As of right now it takes 14 minutes to compute the language's predictions with 105 million comparisons during the course of the Rule NFA and DFA Generation, State->State Ambiguity Prediction resolution, and Follow-State ambiguity resolution.
The dangling else issue is resolved by only concerning itself with situations where what follows on an edge state matches what is required by the calling rule. So, the typical dangling else issue won't be a concern because the parent context doesn't require the information.
Currently OILexer takes three minutes to handle the general case look-ahead prediction, but 11 minutes to do 'Object Model Construction'. In this I also handle the follow edge ambiguities, so I need to expand the steps of the process to time them appropriately.
Behind the scenes in this I also handle the identification of key named elements. If you call out a rule or token by name, it'll create a capture bucket for it. I've yet to bring this all together, but the scaffolding is there.
I would upload and link the file that denotes the transitional points of the language, but the traversable html it generates is 585MB in size. Suffice to say it doesn't currently process the language in x86 mode, I have to compile in x64 mode to give it more leg room.

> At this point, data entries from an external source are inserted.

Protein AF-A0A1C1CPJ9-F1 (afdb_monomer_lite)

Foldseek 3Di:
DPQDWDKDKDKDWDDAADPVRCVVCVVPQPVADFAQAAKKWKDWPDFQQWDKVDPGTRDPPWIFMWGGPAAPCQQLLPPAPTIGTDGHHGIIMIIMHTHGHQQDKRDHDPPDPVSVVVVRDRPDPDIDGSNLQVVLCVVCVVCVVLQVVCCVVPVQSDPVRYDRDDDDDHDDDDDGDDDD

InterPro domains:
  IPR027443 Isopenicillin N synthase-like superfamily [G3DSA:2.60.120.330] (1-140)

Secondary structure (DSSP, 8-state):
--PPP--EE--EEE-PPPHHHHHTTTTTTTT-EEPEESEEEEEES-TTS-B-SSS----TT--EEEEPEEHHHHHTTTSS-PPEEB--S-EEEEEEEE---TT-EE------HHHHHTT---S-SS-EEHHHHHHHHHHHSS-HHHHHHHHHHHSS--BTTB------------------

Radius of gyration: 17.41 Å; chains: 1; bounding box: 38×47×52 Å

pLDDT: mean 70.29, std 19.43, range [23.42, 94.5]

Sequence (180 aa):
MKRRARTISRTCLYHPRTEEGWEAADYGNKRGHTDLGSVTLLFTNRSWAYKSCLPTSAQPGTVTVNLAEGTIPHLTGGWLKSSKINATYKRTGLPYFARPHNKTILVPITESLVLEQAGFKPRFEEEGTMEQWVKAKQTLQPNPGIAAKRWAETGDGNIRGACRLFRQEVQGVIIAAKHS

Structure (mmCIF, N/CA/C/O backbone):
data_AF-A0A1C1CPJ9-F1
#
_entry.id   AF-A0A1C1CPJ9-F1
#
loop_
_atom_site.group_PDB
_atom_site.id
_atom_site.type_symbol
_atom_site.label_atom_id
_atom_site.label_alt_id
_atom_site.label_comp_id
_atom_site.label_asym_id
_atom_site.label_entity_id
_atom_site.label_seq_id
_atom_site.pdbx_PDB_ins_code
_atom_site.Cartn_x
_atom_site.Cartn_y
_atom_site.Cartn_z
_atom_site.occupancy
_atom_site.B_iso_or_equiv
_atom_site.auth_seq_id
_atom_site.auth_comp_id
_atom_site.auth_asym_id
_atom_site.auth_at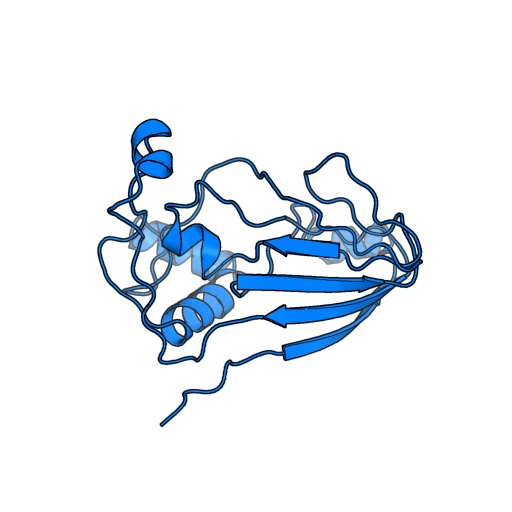om_id
_atom_site.pdbx_PDB_model_num
ATOM 1 N N . MET A 1 1 ? 7.902 0.136 28.185 1.00 40.47 1 MET A N 1
ATOM 2 C CA . MET A 1 1 ? 8.830 -0.296 27.108 1.00 40.47 1 MET A CA 1
ATOM 3 C C . MET A 1 1 ? 8.441 0.394 25.796 1.00 40.47 1 MET A C 1
ATOM 5 O O . MET A 1 1 ? 7.367 0.109 25.276 1.00 40.47 1 MET A O 1
ATOM 9 N N . LYS A 1 2 ? 9.245 1.340 25.280 1.00 51.34 2 LYS A N 1
ATOM 10 C CA . LYS A 1 2 ? 8.956 2.032 24.004 1.00 51.34 2 LYS A CA 1
ATOM 11 C C . LYS A 1 2 ? 9.074 1.026 22.849 1.00 51.34 2 LYS A C 1
ATOM 13 O O . LYS A 1 2 ? 10.173 0.569 22.542 1.00 51.34 2 LYS A O 1
ATOM 18 N N . ARG A 1 3 ? 7.951 0.637 22.234 1.00 62.97 3 ARG A N 1
ATOM 19 C CA . ARG A 1 3 ? 7.946 -0.242 21.049 1.00 62.97 3 ARG A CA 1
ATOM 20 C C . ARG A 1 3 ? 8.558 0.540 19.875 1.00 62.97 3 ARG A C 1
ATOM 22 O O . ARG A 1 3 ? 8.023 1.579 19.505 1.00 62.97 3 ARG A O 1
ATOM 29 N N . ARG A 1 4 ? 9.692 0.086 19.323 1.00 73.00 4 ARG A N 1
ATOM 30 C CA . ARG A 1 4 ? 10.360 0.759 18.187 1.00 73.00 4 ARG A CA 1
ATOM 31 C C . ARG A 1 4 ? 9.537 0.593 16.910 1.00 73.00 4 ARG A C 1
ATOM 33 O O . ARG A 1 4 ? 9.016 -0.485 16.664 1.00 73.00 4 ARG A O 1
ATOM 40 N N . ALA A 1 5 ? 9.440 1.626 16.081 1.00 77.12 5 ALA A N 1
ATOM 41 C CA . ALA A 1 5 ? 8.857 1.495 14.745 1.00 77.12 5 ALA A CA 1
ATOM 42 C C . ALA A 1 5 ? 9.627 0.447 13.912 1.00 77.12 5 ALA A C 1
ATOM 44 O O . ALA A 1 5 ? 10.835 0.287 14.092 1.00 77.12 5 ALA A O 1
ATOM 45 N N . ARG A 1 6 ? 8.951 -0.265 12.996 1.00 77.88 6 ARG A N 1
ATOM 46 C CA . ARG A 1 6 ? 9.632 -1.137 12.021 1.00 77.88 6 ARG A CA 1
ATOM 47 C C . ARG A 1 6 ? 9.729 -0.433 10.678 1.00 77.88 6 ARG A C 1
ATOM 49 O O . ARG A 1 6 ? 8.900 -0.673 9.796 1.00 77.88 6 ARG A O 1
ATOM 56 N N . THR A 1 7 ? 10.753 0.390 10.532 1.00 85.25 7 THR A N 1
ATOM 57 C CA . THR A 1 7 ? 11.062 1.065 9.275 1.00 85.25 7 THR A CA 1
ATOM 58 C C . THR A 1 7 ? 12.041 0.252 8.435 1.00 85.25 7 THR A C 1
ATOM 60 O O . THR A 1 7 ? 12.802 -0.563 8.958 1.00 85.25 7 THR A O 1
ATOM 63 N N . ILE A 1 8 ? 11.950 0.398 7.115 1.00 86.44 8 ILE A N 1
ATOM 64 C CA . ILE A 1 8 ? 12.781 -0.326 6.145 1.00 86.44 8 ILE A CA 1
ATOM 65 C C . ILE A 1 8 ? 13.194 0.673 5.070 1.00 86.44 8 ILE A C 1
ATOM 67 O O . ILE A 1 8 ? 12.351 1.418 4.578 1.00 86.44 8 ILE A O 1
ATOM 71 N N . SER A 1 9 ? 14.462 0.671 4.673 1.00 86.50 9 SER A N 1
ATOM 72 C CA . SER A 1 9 ? 14.918 1.324 3.447 1.00 86.50 9 SER A CA 1
ATOM 73 C C . SER A 1 9 ? 15.187 0.276 2.371 1.00 86.50 9 SER A C 1
ATOM 75 O O . SER A 1 9 ? 15.594 -0.849 2.667 1.00 86.50 9 SER A O 1
ATOM 77 N N . ARG A 1 10 ? 14.939 0.625 1.108 1.00 84.69 10 ARG A N 1
ATOM 78 C CA . ARG A 1 10 ? 15.395 -0.172 -0.038 1.00 84.69 10 ARG A CA 1
ATOM 79 C C . ARG A 1 10 ? 16.226 0.706 -0.948 1.00 84.69 10 ARG A C 1
ATOM 81 O O . ARG A 1 10 ? 15.768 1.770 -1.338 1.00 84.69 10 ARG A O 1
ATOM 88 N N . THR A 1 11 ? 17.406 0.240 -1.325 1.00 85.44 11 THR A N 1
ATOM 89 C CA . THR A 1 11 ? 18.187 0.865 -2.394 1.00 85.44 11 THR A CA 1
ATOM 90 C C . THR A 1 11 ? 17.773 0.228 -3.711 1.00 85.44 11 THR A C 1
ATOM 92 O O . THR A 1 11 ? 17.841 -0.991 -3.859 1.00 85.44 11 THR A O 1
ATOM 95 N N . CYS A 1 12 ? 17.304 1.035 -4.658 1.00 83.38 12 CYS A N 1
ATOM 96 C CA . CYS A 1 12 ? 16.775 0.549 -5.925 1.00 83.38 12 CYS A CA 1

I'll be posting back as I make more progress, I just know something is going to bite me in the arse, but time will tell.
This is just the parser phase, the process for handling the compiler aspects is taken on by Abstraction itself, which is a static compiler framework. I'm looking forward to the road ahead!
Tuesday, February 24, 2015
T*y♯ - C♯ esque language with OILexer mixed in.
Saturday, February 21, 2015
LL(*) Again
Seems the further I get the farther I seem from my goal.
Decided to further expand the Pseudocode generated by the system and found gobs of bugs and shortcuts that don't make sense (from the view of actually figuring out where to go next, a->b->c, parse b->b->c??)
C'est la vie, you learn by making mistakes, I thought it was going through a C♯-esque language too quickly, turns out, it was!
I've noticed a few things: my grammar was ambiguous in multiple areas, leading to a indeterminate state explosion that was planning on eating all of my system's resources (all 12 GB.)
The path sets that result from constructing just the statements and expressions for the language yield a 133MB file of pseudo code for disambiguation. A majority of this is just tracking the paths that were responsible for reaching that decision point.
My next step is to dig into the T*y♯ language to find out why it's failing assertions on certain predictive logic.